Exercise instructions → Please take the records that follow and repeat exactly the lines starting with the line with "ATOM 70 N N" and going on through the line with "ATOM 88 N N".

Dataset items →
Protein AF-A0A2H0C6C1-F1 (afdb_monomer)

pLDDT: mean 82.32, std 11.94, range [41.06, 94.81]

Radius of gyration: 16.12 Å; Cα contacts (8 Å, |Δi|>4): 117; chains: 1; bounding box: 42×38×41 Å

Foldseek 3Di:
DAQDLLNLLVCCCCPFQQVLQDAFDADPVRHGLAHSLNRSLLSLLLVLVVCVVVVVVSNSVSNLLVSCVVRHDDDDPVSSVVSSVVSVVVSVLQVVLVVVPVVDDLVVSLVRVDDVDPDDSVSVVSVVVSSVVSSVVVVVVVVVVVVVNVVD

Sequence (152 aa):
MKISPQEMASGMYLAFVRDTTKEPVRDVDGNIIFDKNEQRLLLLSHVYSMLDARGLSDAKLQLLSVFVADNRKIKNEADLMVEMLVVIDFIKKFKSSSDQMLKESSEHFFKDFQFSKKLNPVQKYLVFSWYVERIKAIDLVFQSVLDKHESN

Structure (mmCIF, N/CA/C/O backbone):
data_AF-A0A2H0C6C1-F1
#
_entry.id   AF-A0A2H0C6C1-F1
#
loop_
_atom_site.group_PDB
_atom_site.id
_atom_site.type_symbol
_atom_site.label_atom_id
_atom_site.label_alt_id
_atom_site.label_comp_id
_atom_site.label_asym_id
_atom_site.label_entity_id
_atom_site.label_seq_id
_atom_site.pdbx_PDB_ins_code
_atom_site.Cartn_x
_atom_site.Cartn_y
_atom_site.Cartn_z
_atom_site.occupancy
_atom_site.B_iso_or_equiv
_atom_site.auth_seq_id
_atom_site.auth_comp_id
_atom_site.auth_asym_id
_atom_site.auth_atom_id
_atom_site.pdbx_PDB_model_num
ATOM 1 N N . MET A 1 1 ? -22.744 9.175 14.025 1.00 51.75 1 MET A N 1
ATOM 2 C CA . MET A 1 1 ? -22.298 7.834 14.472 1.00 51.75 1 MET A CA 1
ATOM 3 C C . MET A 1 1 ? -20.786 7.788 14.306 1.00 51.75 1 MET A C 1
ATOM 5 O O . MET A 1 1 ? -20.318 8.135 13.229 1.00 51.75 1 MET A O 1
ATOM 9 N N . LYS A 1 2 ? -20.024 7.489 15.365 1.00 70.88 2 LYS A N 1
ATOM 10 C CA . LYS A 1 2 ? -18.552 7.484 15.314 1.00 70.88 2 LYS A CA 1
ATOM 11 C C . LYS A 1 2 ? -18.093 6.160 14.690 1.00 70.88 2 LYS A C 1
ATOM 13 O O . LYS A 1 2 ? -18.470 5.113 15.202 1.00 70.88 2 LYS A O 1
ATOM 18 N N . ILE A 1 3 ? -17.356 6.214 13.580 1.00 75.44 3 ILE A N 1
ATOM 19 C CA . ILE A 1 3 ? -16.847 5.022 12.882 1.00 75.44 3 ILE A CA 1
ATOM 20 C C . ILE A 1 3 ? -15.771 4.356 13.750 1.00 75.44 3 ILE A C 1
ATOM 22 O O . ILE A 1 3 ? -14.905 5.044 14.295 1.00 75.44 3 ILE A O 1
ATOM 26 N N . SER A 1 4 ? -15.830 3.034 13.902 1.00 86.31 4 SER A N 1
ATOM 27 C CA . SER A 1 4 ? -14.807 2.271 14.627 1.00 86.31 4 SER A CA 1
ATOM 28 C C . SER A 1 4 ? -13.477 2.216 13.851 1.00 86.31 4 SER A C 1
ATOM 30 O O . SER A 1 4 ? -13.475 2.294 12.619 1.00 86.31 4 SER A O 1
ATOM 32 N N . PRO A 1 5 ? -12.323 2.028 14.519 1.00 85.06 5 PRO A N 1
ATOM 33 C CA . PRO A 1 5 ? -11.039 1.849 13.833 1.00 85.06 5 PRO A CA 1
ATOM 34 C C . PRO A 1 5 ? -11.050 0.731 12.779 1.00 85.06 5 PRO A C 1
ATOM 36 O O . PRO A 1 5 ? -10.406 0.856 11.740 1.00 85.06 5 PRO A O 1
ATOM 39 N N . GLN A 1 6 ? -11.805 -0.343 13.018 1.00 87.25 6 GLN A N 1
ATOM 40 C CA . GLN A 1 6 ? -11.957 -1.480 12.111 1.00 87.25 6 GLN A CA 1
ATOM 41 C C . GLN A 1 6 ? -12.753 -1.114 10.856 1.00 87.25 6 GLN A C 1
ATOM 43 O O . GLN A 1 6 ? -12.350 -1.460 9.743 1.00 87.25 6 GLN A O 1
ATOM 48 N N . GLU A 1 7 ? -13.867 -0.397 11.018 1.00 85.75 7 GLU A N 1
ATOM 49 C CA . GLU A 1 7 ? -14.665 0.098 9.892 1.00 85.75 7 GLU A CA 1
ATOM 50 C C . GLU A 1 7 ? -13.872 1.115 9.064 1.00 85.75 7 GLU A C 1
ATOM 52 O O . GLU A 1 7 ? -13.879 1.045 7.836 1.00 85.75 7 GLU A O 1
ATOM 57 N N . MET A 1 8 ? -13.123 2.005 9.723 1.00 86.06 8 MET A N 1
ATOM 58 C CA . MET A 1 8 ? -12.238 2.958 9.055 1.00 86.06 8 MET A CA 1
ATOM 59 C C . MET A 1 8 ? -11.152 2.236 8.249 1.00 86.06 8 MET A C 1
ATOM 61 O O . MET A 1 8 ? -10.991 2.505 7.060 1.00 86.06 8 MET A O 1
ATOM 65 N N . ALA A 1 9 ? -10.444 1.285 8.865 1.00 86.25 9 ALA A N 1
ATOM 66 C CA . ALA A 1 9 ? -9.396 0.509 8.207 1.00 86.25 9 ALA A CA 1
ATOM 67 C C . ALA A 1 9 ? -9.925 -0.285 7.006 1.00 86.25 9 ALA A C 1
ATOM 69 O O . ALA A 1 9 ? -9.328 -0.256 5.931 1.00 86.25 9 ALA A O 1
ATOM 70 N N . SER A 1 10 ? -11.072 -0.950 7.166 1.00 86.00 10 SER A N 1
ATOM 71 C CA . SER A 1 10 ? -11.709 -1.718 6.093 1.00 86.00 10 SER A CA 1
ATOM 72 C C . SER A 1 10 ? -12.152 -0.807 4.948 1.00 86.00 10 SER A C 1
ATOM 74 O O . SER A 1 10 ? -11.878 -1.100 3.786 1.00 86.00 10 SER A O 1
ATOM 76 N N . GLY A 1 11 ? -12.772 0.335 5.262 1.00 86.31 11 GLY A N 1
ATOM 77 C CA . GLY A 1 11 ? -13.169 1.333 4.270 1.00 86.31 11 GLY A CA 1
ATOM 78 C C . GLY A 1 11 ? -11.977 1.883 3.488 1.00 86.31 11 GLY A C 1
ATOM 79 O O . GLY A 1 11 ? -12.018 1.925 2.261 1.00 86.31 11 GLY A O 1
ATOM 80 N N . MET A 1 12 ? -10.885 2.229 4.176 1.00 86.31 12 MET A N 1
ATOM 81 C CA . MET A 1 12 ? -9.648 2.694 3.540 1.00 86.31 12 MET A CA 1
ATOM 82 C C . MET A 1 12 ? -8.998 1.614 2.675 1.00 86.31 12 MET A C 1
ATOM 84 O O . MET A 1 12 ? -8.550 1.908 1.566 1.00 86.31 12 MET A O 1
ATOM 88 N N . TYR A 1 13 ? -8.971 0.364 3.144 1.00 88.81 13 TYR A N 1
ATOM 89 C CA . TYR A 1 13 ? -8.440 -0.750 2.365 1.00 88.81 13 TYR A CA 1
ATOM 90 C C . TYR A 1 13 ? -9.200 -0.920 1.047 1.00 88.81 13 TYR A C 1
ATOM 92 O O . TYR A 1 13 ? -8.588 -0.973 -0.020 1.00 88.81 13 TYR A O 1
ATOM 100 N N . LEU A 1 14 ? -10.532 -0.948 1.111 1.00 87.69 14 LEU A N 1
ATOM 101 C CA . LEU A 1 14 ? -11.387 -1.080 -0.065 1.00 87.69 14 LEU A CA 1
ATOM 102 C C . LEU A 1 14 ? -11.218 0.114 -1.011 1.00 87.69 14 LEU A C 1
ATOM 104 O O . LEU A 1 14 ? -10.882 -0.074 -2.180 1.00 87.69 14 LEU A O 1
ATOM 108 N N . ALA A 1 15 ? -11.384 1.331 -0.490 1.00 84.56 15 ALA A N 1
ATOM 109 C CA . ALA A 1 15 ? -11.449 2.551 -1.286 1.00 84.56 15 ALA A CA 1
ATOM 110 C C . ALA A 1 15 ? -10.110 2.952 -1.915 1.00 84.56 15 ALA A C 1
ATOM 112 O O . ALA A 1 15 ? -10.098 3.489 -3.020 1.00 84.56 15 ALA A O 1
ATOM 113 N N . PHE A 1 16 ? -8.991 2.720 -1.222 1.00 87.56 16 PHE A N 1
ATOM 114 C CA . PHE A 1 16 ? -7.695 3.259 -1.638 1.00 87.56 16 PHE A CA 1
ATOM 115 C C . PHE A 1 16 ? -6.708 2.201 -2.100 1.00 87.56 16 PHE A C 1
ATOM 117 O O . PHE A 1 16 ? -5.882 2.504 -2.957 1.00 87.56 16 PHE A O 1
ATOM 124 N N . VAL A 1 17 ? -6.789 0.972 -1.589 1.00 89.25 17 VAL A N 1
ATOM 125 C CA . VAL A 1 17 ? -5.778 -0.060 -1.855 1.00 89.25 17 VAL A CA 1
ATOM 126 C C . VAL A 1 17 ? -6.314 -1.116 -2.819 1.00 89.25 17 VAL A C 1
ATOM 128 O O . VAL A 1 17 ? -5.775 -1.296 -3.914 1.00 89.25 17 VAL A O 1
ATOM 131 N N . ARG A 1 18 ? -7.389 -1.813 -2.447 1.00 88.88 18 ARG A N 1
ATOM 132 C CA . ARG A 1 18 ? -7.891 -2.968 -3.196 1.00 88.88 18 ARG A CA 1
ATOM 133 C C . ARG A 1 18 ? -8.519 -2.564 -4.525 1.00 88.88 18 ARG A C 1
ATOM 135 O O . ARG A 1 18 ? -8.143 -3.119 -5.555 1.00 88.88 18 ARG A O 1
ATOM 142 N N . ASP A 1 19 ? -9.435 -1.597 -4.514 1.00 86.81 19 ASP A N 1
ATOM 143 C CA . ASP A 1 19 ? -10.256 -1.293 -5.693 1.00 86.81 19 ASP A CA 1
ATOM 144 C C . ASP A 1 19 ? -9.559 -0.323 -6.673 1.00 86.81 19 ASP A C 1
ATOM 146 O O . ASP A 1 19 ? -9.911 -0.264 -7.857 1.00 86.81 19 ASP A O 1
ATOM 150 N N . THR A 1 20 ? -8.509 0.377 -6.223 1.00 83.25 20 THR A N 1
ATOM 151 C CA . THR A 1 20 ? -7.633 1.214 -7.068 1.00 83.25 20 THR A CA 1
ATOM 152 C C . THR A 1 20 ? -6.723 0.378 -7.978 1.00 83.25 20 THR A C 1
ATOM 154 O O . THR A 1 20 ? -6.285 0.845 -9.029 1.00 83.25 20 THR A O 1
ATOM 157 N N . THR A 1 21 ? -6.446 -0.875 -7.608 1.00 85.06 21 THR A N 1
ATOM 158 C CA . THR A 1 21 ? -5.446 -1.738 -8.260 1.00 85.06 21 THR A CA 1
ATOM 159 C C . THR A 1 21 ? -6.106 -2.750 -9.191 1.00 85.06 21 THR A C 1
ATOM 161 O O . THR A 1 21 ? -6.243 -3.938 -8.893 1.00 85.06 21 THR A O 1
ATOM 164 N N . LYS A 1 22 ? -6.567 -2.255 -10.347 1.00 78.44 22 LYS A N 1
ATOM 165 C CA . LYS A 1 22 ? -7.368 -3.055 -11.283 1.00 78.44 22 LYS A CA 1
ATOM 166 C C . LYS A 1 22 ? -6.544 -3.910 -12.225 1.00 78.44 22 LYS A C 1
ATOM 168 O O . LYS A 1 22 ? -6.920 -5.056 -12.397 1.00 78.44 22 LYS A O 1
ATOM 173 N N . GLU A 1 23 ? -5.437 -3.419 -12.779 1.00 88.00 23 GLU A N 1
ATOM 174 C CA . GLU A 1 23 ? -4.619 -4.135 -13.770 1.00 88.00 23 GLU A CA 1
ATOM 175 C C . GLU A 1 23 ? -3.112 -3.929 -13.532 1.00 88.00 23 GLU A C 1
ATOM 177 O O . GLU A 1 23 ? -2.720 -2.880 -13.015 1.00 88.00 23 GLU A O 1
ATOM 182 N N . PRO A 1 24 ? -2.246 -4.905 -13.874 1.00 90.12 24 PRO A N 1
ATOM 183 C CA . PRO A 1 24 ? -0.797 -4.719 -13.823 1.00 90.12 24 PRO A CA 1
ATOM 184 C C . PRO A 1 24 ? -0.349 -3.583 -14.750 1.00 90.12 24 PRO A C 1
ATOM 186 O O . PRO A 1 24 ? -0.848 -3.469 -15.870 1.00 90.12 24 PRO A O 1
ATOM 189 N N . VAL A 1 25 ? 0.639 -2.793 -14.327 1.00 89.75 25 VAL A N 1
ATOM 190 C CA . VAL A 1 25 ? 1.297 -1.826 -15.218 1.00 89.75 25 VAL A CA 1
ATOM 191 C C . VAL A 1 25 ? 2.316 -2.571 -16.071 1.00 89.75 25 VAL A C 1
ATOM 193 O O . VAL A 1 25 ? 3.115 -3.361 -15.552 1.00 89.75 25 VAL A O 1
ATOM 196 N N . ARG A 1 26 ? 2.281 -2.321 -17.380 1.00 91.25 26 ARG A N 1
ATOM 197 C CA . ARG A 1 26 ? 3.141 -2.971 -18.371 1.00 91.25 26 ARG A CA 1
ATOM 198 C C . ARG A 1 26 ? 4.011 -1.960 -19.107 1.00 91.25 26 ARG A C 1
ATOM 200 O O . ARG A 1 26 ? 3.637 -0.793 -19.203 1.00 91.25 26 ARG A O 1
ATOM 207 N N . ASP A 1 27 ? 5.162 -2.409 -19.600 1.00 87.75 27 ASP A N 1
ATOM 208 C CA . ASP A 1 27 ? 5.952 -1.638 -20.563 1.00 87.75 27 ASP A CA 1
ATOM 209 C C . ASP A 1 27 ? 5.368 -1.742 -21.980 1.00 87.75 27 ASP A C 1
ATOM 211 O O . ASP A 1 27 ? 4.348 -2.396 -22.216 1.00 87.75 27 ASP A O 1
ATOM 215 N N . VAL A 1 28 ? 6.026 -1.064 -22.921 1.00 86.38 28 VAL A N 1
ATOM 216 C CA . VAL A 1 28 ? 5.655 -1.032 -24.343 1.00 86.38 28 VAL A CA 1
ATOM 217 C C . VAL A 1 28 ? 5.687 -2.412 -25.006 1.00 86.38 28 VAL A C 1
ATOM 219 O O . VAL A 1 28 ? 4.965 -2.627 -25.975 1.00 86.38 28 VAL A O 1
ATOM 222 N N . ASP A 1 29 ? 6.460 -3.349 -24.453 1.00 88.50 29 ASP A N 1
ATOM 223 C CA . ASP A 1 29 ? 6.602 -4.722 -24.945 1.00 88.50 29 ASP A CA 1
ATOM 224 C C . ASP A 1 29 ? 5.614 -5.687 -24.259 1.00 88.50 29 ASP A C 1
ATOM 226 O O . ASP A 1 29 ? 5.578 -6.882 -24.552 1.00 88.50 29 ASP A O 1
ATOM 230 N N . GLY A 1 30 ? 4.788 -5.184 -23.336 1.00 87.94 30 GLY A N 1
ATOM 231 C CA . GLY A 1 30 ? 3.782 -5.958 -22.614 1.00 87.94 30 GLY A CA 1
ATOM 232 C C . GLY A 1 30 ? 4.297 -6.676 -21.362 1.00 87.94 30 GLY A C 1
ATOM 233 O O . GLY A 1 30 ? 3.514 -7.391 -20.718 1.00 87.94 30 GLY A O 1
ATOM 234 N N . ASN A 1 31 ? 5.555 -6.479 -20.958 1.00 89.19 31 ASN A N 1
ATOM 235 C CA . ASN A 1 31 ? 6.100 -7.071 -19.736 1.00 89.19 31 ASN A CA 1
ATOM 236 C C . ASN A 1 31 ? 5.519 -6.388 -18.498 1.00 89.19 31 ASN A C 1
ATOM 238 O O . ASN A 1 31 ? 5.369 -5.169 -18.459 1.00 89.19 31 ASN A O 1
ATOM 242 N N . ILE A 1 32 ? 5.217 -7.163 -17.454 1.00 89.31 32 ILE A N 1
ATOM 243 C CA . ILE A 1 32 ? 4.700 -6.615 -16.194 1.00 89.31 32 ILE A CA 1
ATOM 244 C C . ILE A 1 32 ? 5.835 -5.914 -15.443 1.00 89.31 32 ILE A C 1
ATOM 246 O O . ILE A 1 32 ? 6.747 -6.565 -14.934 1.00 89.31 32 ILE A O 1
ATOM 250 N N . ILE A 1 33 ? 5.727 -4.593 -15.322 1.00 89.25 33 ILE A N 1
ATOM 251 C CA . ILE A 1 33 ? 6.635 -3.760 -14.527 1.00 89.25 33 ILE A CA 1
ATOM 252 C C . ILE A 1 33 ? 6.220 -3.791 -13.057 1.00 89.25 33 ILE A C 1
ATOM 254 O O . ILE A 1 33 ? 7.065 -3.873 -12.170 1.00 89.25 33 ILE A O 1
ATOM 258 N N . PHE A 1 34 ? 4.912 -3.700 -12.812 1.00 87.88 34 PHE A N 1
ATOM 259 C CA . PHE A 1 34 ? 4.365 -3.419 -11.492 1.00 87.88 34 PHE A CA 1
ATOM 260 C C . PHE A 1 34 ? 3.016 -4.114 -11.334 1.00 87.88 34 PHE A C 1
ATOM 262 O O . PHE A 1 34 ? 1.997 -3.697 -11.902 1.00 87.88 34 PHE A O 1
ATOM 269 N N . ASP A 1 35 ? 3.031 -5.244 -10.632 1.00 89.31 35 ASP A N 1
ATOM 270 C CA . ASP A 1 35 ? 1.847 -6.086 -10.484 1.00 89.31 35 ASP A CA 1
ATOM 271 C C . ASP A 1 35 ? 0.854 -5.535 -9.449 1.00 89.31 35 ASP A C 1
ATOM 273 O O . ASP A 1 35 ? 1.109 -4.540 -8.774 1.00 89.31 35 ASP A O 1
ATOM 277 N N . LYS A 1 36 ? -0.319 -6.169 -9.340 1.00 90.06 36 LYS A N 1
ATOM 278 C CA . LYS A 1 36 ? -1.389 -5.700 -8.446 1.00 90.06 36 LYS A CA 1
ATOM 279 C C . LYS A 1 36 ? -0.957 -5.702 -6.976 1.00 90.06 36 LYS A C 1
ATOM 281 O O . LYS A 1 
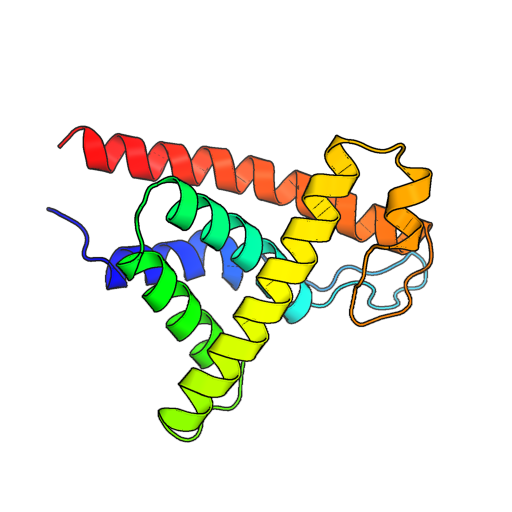36 ? -1.339 -4.799 -6.243 1.00 90.06 36 LYS A O 1
ATOM 286 N N . ASN A 1 37 ? -0.156 -6.671 -6.537 1.00 87.25 37 ASN A N 1
ATOM 287 C CA . ASN A 1 37 ? 0.276 -6.749 -5.141 1.00 87.25 37 ASN A CA 1
ATOM 288 C C . ASN A 1 37 ? 1.301 -5.663 -4.831 1.00 87.25 37 ASN A C 1
ATOM 290 O O . ASN A 1 37 ? 1.204 -4.995 -3.803 1.00 87.25 37 ASN A O 1
ATOM 294 N N . GLU A 1 38 ? 2.245 -5.450 -5.743 1.00 87.06 38 GLU A N 1
ATOM 295 C CA . GLU A 1 38 ? 3.212 -4.362 -5.655 1.00 87.06 38 GLU A CA 1
ATOM 296 C C . GLU A 1 38 ? 2.495 -2.994 -5.648 1.00 87.06 38 GLU A C 1
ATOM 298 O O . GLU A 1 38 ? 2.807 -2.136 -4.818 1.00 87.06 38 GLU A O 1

Answer for the task →
ATOM 70 N N . SER A 1 10 ? -11.072 -0.950 7.166 1.00 86.00 10 SER A N 1
ATOM 71 C CA . SER A 1 10 ? -11.709 -1.718 6.093 1.00 86.00 10 SER A CA 1
ATOM 72 C C . SER A 1 10 ? -12.152 -0.807 4.948 1.00 86.00 10 SER A C 1
ATOM 74 O O . SER A 1 10 ? -11.878 -1.100 3.786 1.00 86.00 10 SER A O 1
ATOM 76 N N . GLY A 1 11 ? -12.772 0.335 5.262 1.00 86.31 11 GLY A N 1
ATOM 77 C CA . GLY A 1 11 ? -13.169 1.333 4.270 1.00 86.31 11 GLY A CA 1
ATOM 78 C C . GLY A 1 11 ? -11.977 1.883 3.488 1.00 86.31 11 GLY A C 1
ATOM 79 O O . GLY A 1 11 ? -12.018 1.925 2.261 1.00 86.31 11 GLY A O 1
ATOM 80 N N . MET A 1 12 ? -10.885 2.229 4.176 1.00 86.31 12 MET A N 1
ATOM 81 C CA . MET A 1 12 ? -9.648 2.694 3.540 1.00 86.31 12 MET A CA 1
ATOM 82 C C . MET A 1 12 ? -8.998 1.614 2.675 1.00 86.31 12 MET A C 1
ATOM 84 O O . MET A 1 12 ? -8.550 1.908 1.566 1.00 86.31 12 MET A O 1
ATOM 88 N N . TYR A 1 13 ? -8.971 0.364 3.144 1.00 88.81 13 TYR A N 1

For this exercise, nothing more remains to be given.